Der Techmilliardär Peter Thiel, bekannt als Mitgründer von PayPal und früher Facebook-Investor, plant offenbar seinen Rückzug aus den USA. Wie aus informierten Kreisen verlautet, hat Thiel sein Interesse an einem Umzug nach Argentinien bekundet. Der südamerikanische Staat unter seinem Präsidenten Javier Milei, der sich selbst als "Kettensägenpräsident" bezeichnet, öffnet dem Milliardär alle Türen.
Eine Villa in Buenos Aires
Konkret geht es um eine luxuriöse Villa in der argentinischen Hauptstadt Buenos Aires. Das Anwesen umfasst rund 1600 Quadratmeter Wohnfläche und verfügt über sechs Schlafzimmer. Der Kaufpreis und die genauen Modalitäten sind noch nicht bekannt, doch die Verhandlungen sollen weit fortgeschritten sein.

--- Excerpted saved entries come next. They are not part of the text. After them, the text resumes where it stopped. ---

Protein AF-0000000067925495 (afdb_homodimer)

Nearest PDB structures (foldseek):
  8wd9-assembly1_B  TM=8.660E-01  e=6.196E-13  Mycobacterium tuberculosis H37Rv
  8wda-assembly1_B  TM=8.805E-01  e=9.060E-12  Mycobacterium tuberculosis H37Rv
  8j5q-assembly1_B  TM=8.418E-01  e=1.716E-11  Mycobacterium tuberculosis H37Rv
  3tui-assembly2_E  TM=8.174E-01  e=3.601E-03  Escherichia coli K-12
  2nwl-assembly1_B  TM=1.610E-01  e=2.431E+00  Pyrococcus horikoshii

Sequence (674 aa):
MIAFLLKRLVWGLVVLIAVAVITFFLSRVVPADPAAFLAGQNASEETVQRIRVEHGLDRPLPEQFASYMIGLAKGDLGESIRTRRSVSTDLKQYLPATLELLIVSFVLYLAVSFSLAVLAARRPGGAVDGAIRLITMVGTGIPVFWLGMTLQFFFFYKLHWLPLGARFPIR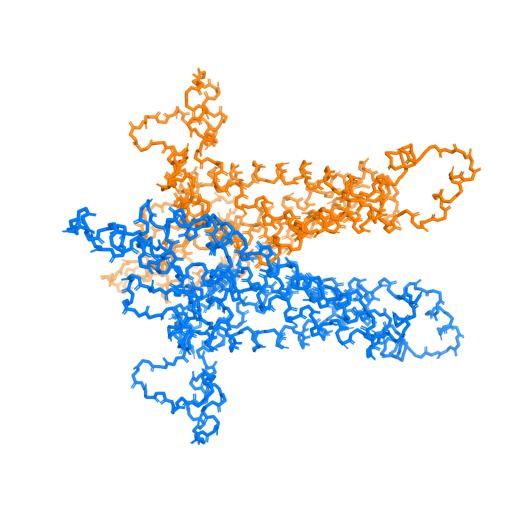ETAPPVVSGFLLVDSLLAGSLSAFLASLKHLTLPAATIVVNLLAVGTRLSRAALIQEQSRLYVRTARGKGLSPNRILFKHILRNALSPILTATTMQFGYMISWVILVEVIFDWPGIGLYAYQSFQVFDYSPVIALAIVSTAGFVIINLVMDLLYPVIDPRVQSVGSMIAFLLKRLVWGLVVLIAVAVITFFLSRVVPADPAAFLAGQNASEETVQRIRVEHGLDRPLPEQFASYMIGLAKGDLGESIRTRRSVSTDLKQYLPATLELLIVSFVLYLAVSFSLAVLAARRPGGAVDGAIRLITMVGTGIPVFWLGMTLQFFFFYKLHWLPLGARFPIRETAPPVVSGFLLVDSLLAGSLSAFLASLKHLTLPAATIVVNLLAVGTRLSRAALIQEQSRLYVRTARGKGLSPNRILFKHILRNALSPILTATTMQFGYMISWVILVEVIFDWPGIGLYAYQSFQVFDYSPVIALAIVSTAGFVIINLVMDLLYPVIDPRVQSVGS

Secondary structure (DSSP, 8-state):
-HHHHHHHHHHHHHHHHHHHHHHHHHHHHSSSSHHHHHH-TT--HHHHHHHHHHTTTTS-HHHHHHHHHHHHHTT---B-TTT-SBHHHHHHHHHHHHHHHHHHHHHHHHHHHHHHHHHHHHSTTSHHHHHHHHHHHHHHHS-HHHHHHHHIIIIIIIS--S-SSSSS-TTSPPPPPSSS-HHHHHHHTT-HHHHHHHHHHHHHHHHHHHHHHHHHHHHHHHHHHHHHHTSHHHHHHHHTT--HHHIIIIIIHHHHHHHHHHHHHHHHHHHHHHHHHHHHHTT--SHHHHHHHHHTTT-HHHHHHHHHHHHHHHHHHHHHHHHHHHHH-TTHHHHT-/-HHHHHHHHHHHHHHHHHHHHHHHHHHHHSSSSHHHHHH-TT--HHHHHHHHHHTTTTS-HHHHHHHHHHHHHTT---B-TTT-SBHHHHHHHHHHHHHHHHHHHHHHHHHHHHHHHHHHHHSTTSHHHHHHHHHHHHHHHS-HHHHHHHHIIIIIIIS--S-SSSSS-TTSPPPPPSSS-HHHHHHHTT-HHHHHHHHHHHHHHHHHHHHHHHHHHHHHHHHHHHHHHTSHHHHHHHHTT--HHHIIIIIIHHHHHHHHHHHHHHHHHHHHHHHHHHHHHTT--SHHHHHHHHHTTT-HHHHHHHHHHHHHHHHHHHHHHHHHHHHH-TTHHHHT-

Solvent-accessible surface area (backbone atoms only — not comparable to full-atom values): 34190 Å² total; per-residue (Å²): 87,67,67,56,50,48,53,51,47,49,50,38,48,49,42,53,50,52,51,48,53,54,46,47,55,45,56,61,49,59,47,88,41,49,29,41,55,73,46,36,94,82,44,50,71,68,50,21,50,49,40,23,56,73,67,41,67,75,48,58,66,70,59,39,46,51,52,50,52,52,32,47,75,71,53,50,45,52,56,28,73,81,77,70,39,46,34,47,61,50,42,69,64,15,38,30,44,39,48,46,48,50,51,55,22,48,54,51,32,51,56,50,25,51,51,51,18,52,58,23,50,72,42,72,84,35,69,64,24,47,50,52,51,49,53,23,52,46,30,45,33,46,28,47,63,55,48,40,52,49,48,35,45,46,36,22,69,66,64,59,76,33,61,68,41,32,61,51,62,87,92,53,82,75,63,69,81,77,77,52,32,57,59,58,23,11,55,76,68,67,32,64,68,51,26,52,44,25,48,44,26,44,43,59,58,26,48,33,54,24,51,47,48,33,14,55,47,21,52,52,36,25,50,34,44,50,57,44,58,71,36,70,66,46,52,50,41,50,71,72,63,54,50,69,65,53,44,41,69,65,48,37,48,48,69,22,42,61,60,31,49,52,47,49,54,52,49,48,37,51,46,62,32,49,45,35,55,47,19,53,74,27,52,27,66,15,47,43,30,53,20,52,60,27,47,77,71,69,21,54,35,45,43,49,44,46,48,53,53,43,31,50,50,46,41,49,51,51,51,53,53,56,60,48,40,46,77,59,38,63,70,63,47,53,70,80,99,88,67,68,55,50,48,52,50,48,50,52,38,48,51,42,52,48,53,51,48,53,54,45,49,54,45,55,61,49,59,46,89,42,49,30,42,56,73,47,36,95,81,44,50,71,68,50,20,50,49,41,22,57,74,69,42,68,75,48,59,65,70,58,39,46,52,50,49,50,52,32,47,76,71,51,51,46,53,55,27,71,80,78,70,38,45,35,50,63,51,41,68,64,14,40,32,45,40,48,47,48,50,51,55,21,48,54,50,31,52,56,50,26,51,51,50,16,52,57,23,52,72,44,73,83,34,70,63,23,47,51,51,51,49,55,22,52,46,32,44,32,45,29,46,63,55,47,40,53,49,49,35,44,46,36,22,69,64,64,60,76,34,62,68,42,32,62,53,61,84,91,51,85,75,62,70,82,76,76,52,31,58,58,58,23,12,56,74,69,68,32,64,69,52,26,51,45,24,48,43,26,44,44,60,58,26,48,32,53,24,50,46,47,35,16,54,46,21,51,50,35,25,50,32,43,51,58,44,59,70,36,69,68,47,54,51,41,49,71,72,62,54,50,70,66,53,44,42,70,65,48,36,49,48,70,22,41,60,61,30,49,51,46,49,53,52,50,48,37,51,46,63,32,47,45,37,55,49,19,54,75,27,54,28,66,15,46,45,30,52,19,51,60,26,47,77,72,70,21,54,34,42,43,48,43,45,48,52,54,43,32,51,50,45,41,49,52,50,49,54,52,57,60,48,40,48,76,57,39,63,69,63,46,51,69,81,101

InterPro domains:
  IPR000515 ABC transporter type 1, transmembrane domain MetI-like [PF00528] (115-333)
  IPR000515 ABC transporter type 1, transmembrane domain MetI-like [PS50928] (95-325)
  IPR000515 ABC transporter type 1, transmembrane domain MetI-like [cd06261] (95-316)
  IPR035906 MetI-like superfamily [G3DSA:1.10.3720.10] (89-326)
  IPR035906 MetI-like superfamily [SSF161098] (91-317)
  IPR045621 ABC transporter type 1, GsiC-like, N-terminal domain [PF19300] (1-76)

Structure (mmCIF, N/CA/C/O backbone):
data_AF-0000000067925495-model_v1
#
loop_
_entity.id
_entity.type
_entity.pdbx_description
1 polymer 'D-ala-D-ala transporter subunit membrane component of ABC superfamily'
#
loop_
_atom_site.group_PDB
_atom_site.id
_atom_site.type_symbol
_atom_site.label_atom_id
_atom_site.label_alt_id
_atom_site.label_comp_id
_atom_site.label_asym_id
_atom_site.label_entity_id
_atom_site.label_seq_id
_atom_site.pdbx_PDB_ins_code
_atom_site.Cartn_x
_atom_site.Cartn_y
_atom_site.Cartn_z
_atom_site.occupancy
_atom_site.B_iso_or_equiv
_atom_site.auth_seq_id
_atom_site.auth_comp_id
_atom_site.auth_asym_id
_atom_site.auth_atom_id
_atom_site.pdbx_PDB_model_num
ATOM 1 N N . MET A 1 1 ? -25.531 18.703 11.531 1 76.06 1 MET A N 1
ATOM 2 C CA . MET A 1 1 ? -25.109 17.312 11.531 1 76.06 1 MET A CA 1
ATOM 3 C C . MET A 1 1 ? -25.75 16.547 10.375 1 76.06 1 MET A C 1
ATOM 5 O O . MET A 1 1 ? -25.047 15.922 9.57 1 76.06 1 MET A O 1
ATOM 9 N N . ILE A 1 2 ? -27.094 16.812 10.25 1 78.62 2 ILE A N 1
ATOM 10 C CA . ILE A 1 2 ? -27.797 16.062 9.211 1 78.62 2 ILE A CA 1
ATOM 11 C C . ILE A 1 2 ? -27.328 16.516 7.836 1 78.62 2 ILE A C 1
ATOM 13 O O . ILE A 1 2 ? -27.062 15.695 6.957 1 78.62 2 ILE A O 1
ATOM 17 N N . ALA A 1 3 ? -27.156 17.812 7.738 1 79.69 3 ALA A N 1
ATOM 18 C CA . ALA A 1 3 ? -26.703 18.328 6.453 1 79.69 3 ALA A CA 1
ATOM 19 C C . ALA A 1 3 ? -25.297 17.844 6.125 1 79.69 3 ALA A C 1
ATOM 21 O O . ALA A 1 3 ? -25 17.531 4.973 1 79.69 3 ALA A O 1
ATOM 22 N N . PHE A 1 4 ? -24.531 17.75 7.145 1 78.19 4 PHE A N 1
ATOM 23 C CA . PHE A 1 4 ? -23.172 17.266 6.996 1 78.19 4 PHE A CA 1
ATOM 24 C C . PHE A 1 4 ? -23.156 15.805 6.586 1 78.19 4 PHE A C 1
ATOM 26 O O . PHE A 1 4 ? -22.469 15.422 5.629 1 78.19 4 PHE A O 1
ATOM 33 N N . LEU A 1 5 ? -23.969 15.055 7.219 1 81.5 5 LEU A N 1
ATOM 34 C CA . LEU A 1 5 ? -24.031 13.625 6.938 1 81.5 5 LEU A CA 1
ATOM 35 C C . LEU A 1 5 ? -24.609 13.367 5.555 1 81.5 5 LEU A C 1
ATOM 37 O O . LEU A 1 5 ? -24.188 12.445 4.855 1 81.5 5 LEU A O 1
ATOM 41 N N . LEU A 1 6 ? -25.547 14.227 5.25 1 85.88 6 LEU A N 1
ATOM 42 C CA . LEU A 1 6 ? -26.172 14.07 3.938 1 85.88 6 LEU A CA 1
ATOM 43 C C . LEU A 1 6 ? -25.172 14.398 2.826 1 85.88 6 LEU A C 1
ATOM 45 O O . LEU A 1 6 ? -25.141 13.711 1.799 1 85.88 6 LEU A O 1
ATOM 49 N N . LYS A 1 7 ? -24.438 15.406 3.072 1 82.75 7 LYS A N 1
ATOM 50 C CA . LYS A 1 7 ? -23.422 15.766 2.084 1 82.75 7 LYS A CA 1
ATOM 51 C C . LYS A 1 7 ? -22.391 14.648 1.918 1 82.75 7 LYS A C 1
ATOM 53 O O . LYS A 1 7 ? -21.969 14.352 0.801 1 82.75 7 LYS A O 1
ATOM 58 N N . ARG A 1 8 ? -22.062 14.094 3.025 1 81.75 8 ARG A N 1
ATOM 59 C CA . ARG A 1 8 ? -21.094 13.008 3 1 81.75 8 ARG A CA 1
ATOM 60 C C . ARG A 1 8 ? -21.672 11.773 2.33 1 81.75 8 ARG A C 1
ATOM 62 O O . ARG A 1 8 ? -20.969 11.047 1.625 1 81.75 8 ARG A O 1
ATOM 69 N N . LEU A 1 9 ? -22.922 11.562 2.604 1 87.25 9 LEU A N 1
ATOM 70 C CA . LEU A 1 9 ? -23.609 10.43 1.984 1 87.25 9 LEU A CA 1
ATOM 71 C C . LEU A 1 9 ? -23.688 10.609 0.472 1 87.25 9 LEU A C 1
ATOM 73 O O . LEU A 1 9 ? -23.5 9.648 -0.281 1 87.25 9 LEU A O 1
ATOM 77 N N . VAL A 1 10 ? -23.938 11.789 0.072 1 88 10 VAL A N 1
ATOM 78 C CA . VAL A 1 10 ? -24.031 12.086 -1.354 1 88 10 VAL A CA 1
ATOM 79 C C . VAL A 1 10 ? -22.672 11.867 -2.02 1 88 10 VAL A C 1
ATOM 81 O O . VAL A 1 10 ? -22.594 11.289 -3.105 1 88 10 VAL A O 1
ATOM 84 N N . TRP A 1 11 ? -21.703 12.266 -1.359 1 81.75 11 TRP A N 1
ATOM 85 C CA . TRP A 1 11 ? -20.359 12.094 -1.912 1 81.75 11 TRP A CA 1
ATOM 86 C C . TRP A 1 11 ? -20.016 10.609 -2.014 1 81.75 11 TRP A C 1
ATOM 88 O O . TRP A 1 11 ? -19.359 10.188 -2.973 1 81.75 11 TRP A O 1
ATOM 98 N N . GLY A 1 12 ? -20.375 9.898 -0.995 1 87 12 GLY A N 1
ATOM 99 C CA . GLY A 1 12 ? -20.172 8.461 -1.039 1 87 12 GLY A CA 1
ATOM 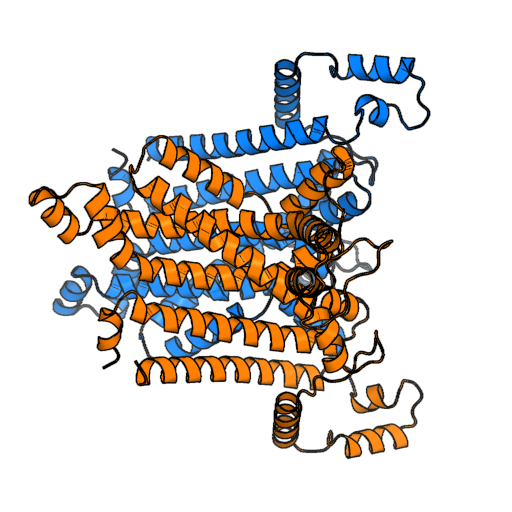100 C C . GLY A 1 12 ? -20.891 7.789 -2.191 1 87 12 GLY A C 1
ATOM 101 O O . GLY A 1 12 ? -20.328 6.918 -2.859 1 87 12 GLY A O 1
ATOM 102 N N . LEU A 1 13 ? -22.047 8.242 -2.4 1 89.62 13 LEU A N 1
ATOM 103 C CA . LEU A 1 13 ? -22.844 7.691 -3.498 1 89.62 13 LEU A CA 1
ATOM 104 C C . LEU A 1 13 ? -22.219 8.047 -4.844 1 89.62 13 LEU A C 1
ATOM 106 O O . LEU A 1 13 ? -22.219 7.227 -5.766 1 89.62 13 LEU A O 1
ATOM 110 N N . VAL A 1 14 ? -21.734 9.211 -4.934 1 88.75 14 VAL A N 1
ATOM 111 C CA . VAL A 1 14 ? -21.094 9.656 -6.164 1 88.75 14 VAL A CA 1
ATOM 112 C C . VAL A 1 14 ? -19.875 8.773 -6.453 1 88.75 14 VAL A C 1
ATOM 114 O O . VAL A 1 14 ? -19.641 8.391 -7.602 1 88.75 14 VAL A O 1
ATOM 117 N N . VAL A 1 15 ? -19.203 8.469 -5.422 1 86.75 15 VAL A N 1
ATOM 118 C CA . VAL A 1 15 ? -18.016 7.625 -5.582 1 86.75 15 VAL A CA 1
ATOM 119 C C . VAL A 1 15 ? -18.438 6.23 -6.039 1 86.75 15 VAL A C 1
ATOM 121 O O . VAL A 1 15 ? -17.812 5.652 -6.938 1 86.75 15 VAL A O 1
ATOM 124 N N . LEU A 1 16 ? -19.469 5.719 -5.465 1 90.38 16 LEU A N 1
ATOM 125 C CA . LEU A 1 16 ? -19.969 4.398 -5.832 1 90.38 16 LEU A CA 1
ATOM 126 C C . LEU A 1 16 ? -20.438 4.383 -7.281 1 90.38 16 LEU A C 1
ATOM 128 O O . LEU A 1 16 ? -20.188 3.42 -8.008 1 90.38 16 LEU A O 1
ATOM 132 N N . ILE A 1 17 ? -21.078 5.406 -7.66 1 91 17 ILE A N 1
ATOM 133 C CA . ILE A 1 17 ? -21.578 5.508 -9.023 1 91 17 ILE A CA 1
ATOM 134 C C . ILE A 1 17 ? -20.406 5.609 -10 1 91 17 ILE A C 1
ATOM 136 O O . ILE A 1 17 ? -20.422 5.004 -11.07 1 91 17 ILE A O 1
ATOM 140 N N . ALA A 1 18 ? -19.438 6.371 -9.609 1 88.75 18 ALA A N 1
ATOM 141 C CA . ALA A 1 18 ? -18.25 6.508 -10.469 1 88.75 18 ALA A CA 1
ATOM 142 C C . ALA A 1 18 ? -17.594 5.156 -10.703 1 88.75 18 ALA A C 1
ATOM 144 O O . ALA A 1 18 ? -17.203 4.836 -11.828 1 88.75 18 ALA A O 1
ATOM 145 N N . VAL A 1 19 ? -17.484 4.395 -9.68 1 88.69 19 VAL A N 1
ATOM 146 C CA . VAL A 1 19 ? -16.875 3.074 -9.805 1 88.69 19 VAL A CA 1
ATOM 147 C C . VAL A 1 19 ? -17.781 2.158 -10.617 1 88.69 19 VAL A C 1
ATOM 149 O O . VAL A 1 19 ? -17.312 1.341 -11.406 1 88.69 19 VAL A O 1
ATOM 152 N N . ALA A 1 20 ? -19.078 2.316 -10.414 1 90.06 20 ALA A N 1
ATOM 153 C CA . ALA A 1 20 ? -20.031 1.525 -11.18 1 90.06 20 ALA A CA 1
ATOM 154 C C . ALA A 1 20 ? -19.938 1.84 -12.672 1 90.06 20 ALA A C 1
ATOM 156 O O . ALA A 1 20 ? -20.078 0.948 -13.516 1 90.06 20 ALA A O 1
ATOM 157 N N . VAL A 1 21 ? -19.75 3.059 -12.984 1 89.44 21 VAL A N 1
ATOM 158 C CA . VAL A 1 21 ? -19.578 3.457 -14.383 1 89.44 21 VAL A CA 1
ATOM 159 C C . VAL A 1 21 ? -18.328 2.807 -14.953 1 89.44 21 VAL A C 1
ATOM 161 O O . VAL A 1 21 ? -18.359 2.252 -16.062 1 89.44 21 VAL A O 1
ATOM 164 N N . ILE A 1 22 ? -17.297 2.836 -14.195 1 86.62 22 ILE A N 1
ATOM 165 C CA . ILE A 1 22 ? -16.031 2.262 -14.641 1 86.62 22 ILE A CA 1
ATOM 166 C C . ILE A 1 22 ? -16.188 0.755 -14.836 1 86.62 22 ILE A C 1
ATOM 168 O O . ILE A 1 22 ? -15.781 0.207 -15.859 1 86.62 22 ILE A O 1
ATOM 172 N N . THR A 1 23 ? -16.812 0.126 -13.859 1 88.5 23 THR A N 1
ATOM 173 C CA . THR A 1 23 ? -16.938 -1.326 -13.922 1 88.5 23 THR A CA 1
ATOM 174 C C . THR A 1 23 ? -17.953 -1.736 -14.984 1 88.5 23 THR A C 1
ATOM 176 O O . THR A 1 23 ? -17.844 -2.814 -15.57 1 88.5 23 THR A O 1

Politische und wirtschaftliche Hintergründe
Thiel, der sich in der US-Politik zuletzt eher zurückhielt, sieht in Argentinien offenbar ein neues Betätigungsfeld. Präsident Milei, ein libertärer Ökonom, verfolgt eine radikale Deregulierungspolitik, die bei internationalen Investoren wie Thiel auf Interesse stößt. Milei hatte wiederholt betont, dass er ausländische Unternehmer und Innovatoren willkommen heiße.
Reaktionen und Ausblick
Weder Thiel noch die argentinische Regierung haben die Pläne offiziell bestätigt. Branchenbeobachter spekulieren jedoch, dass Thiel seine unternehmerischen Aktivitäten von Argentinien aus fortsetzen könnte. Der Umzug wäre ein weiteres Zeichen für die wachsende Anziehungskraft Südamerikas auf Tech-Milliardäre.
Die Villa in Buenos Aires liegt in einem exklusiven Viertel und bietet nicht nur Wohnraum, sondern auch Platz für Büros und Gäste. Thiel, der für seine Vorliebe für abgeschiedene Luxusimmobilien bekannt ist, könnte hier ein neues Zuhause finden.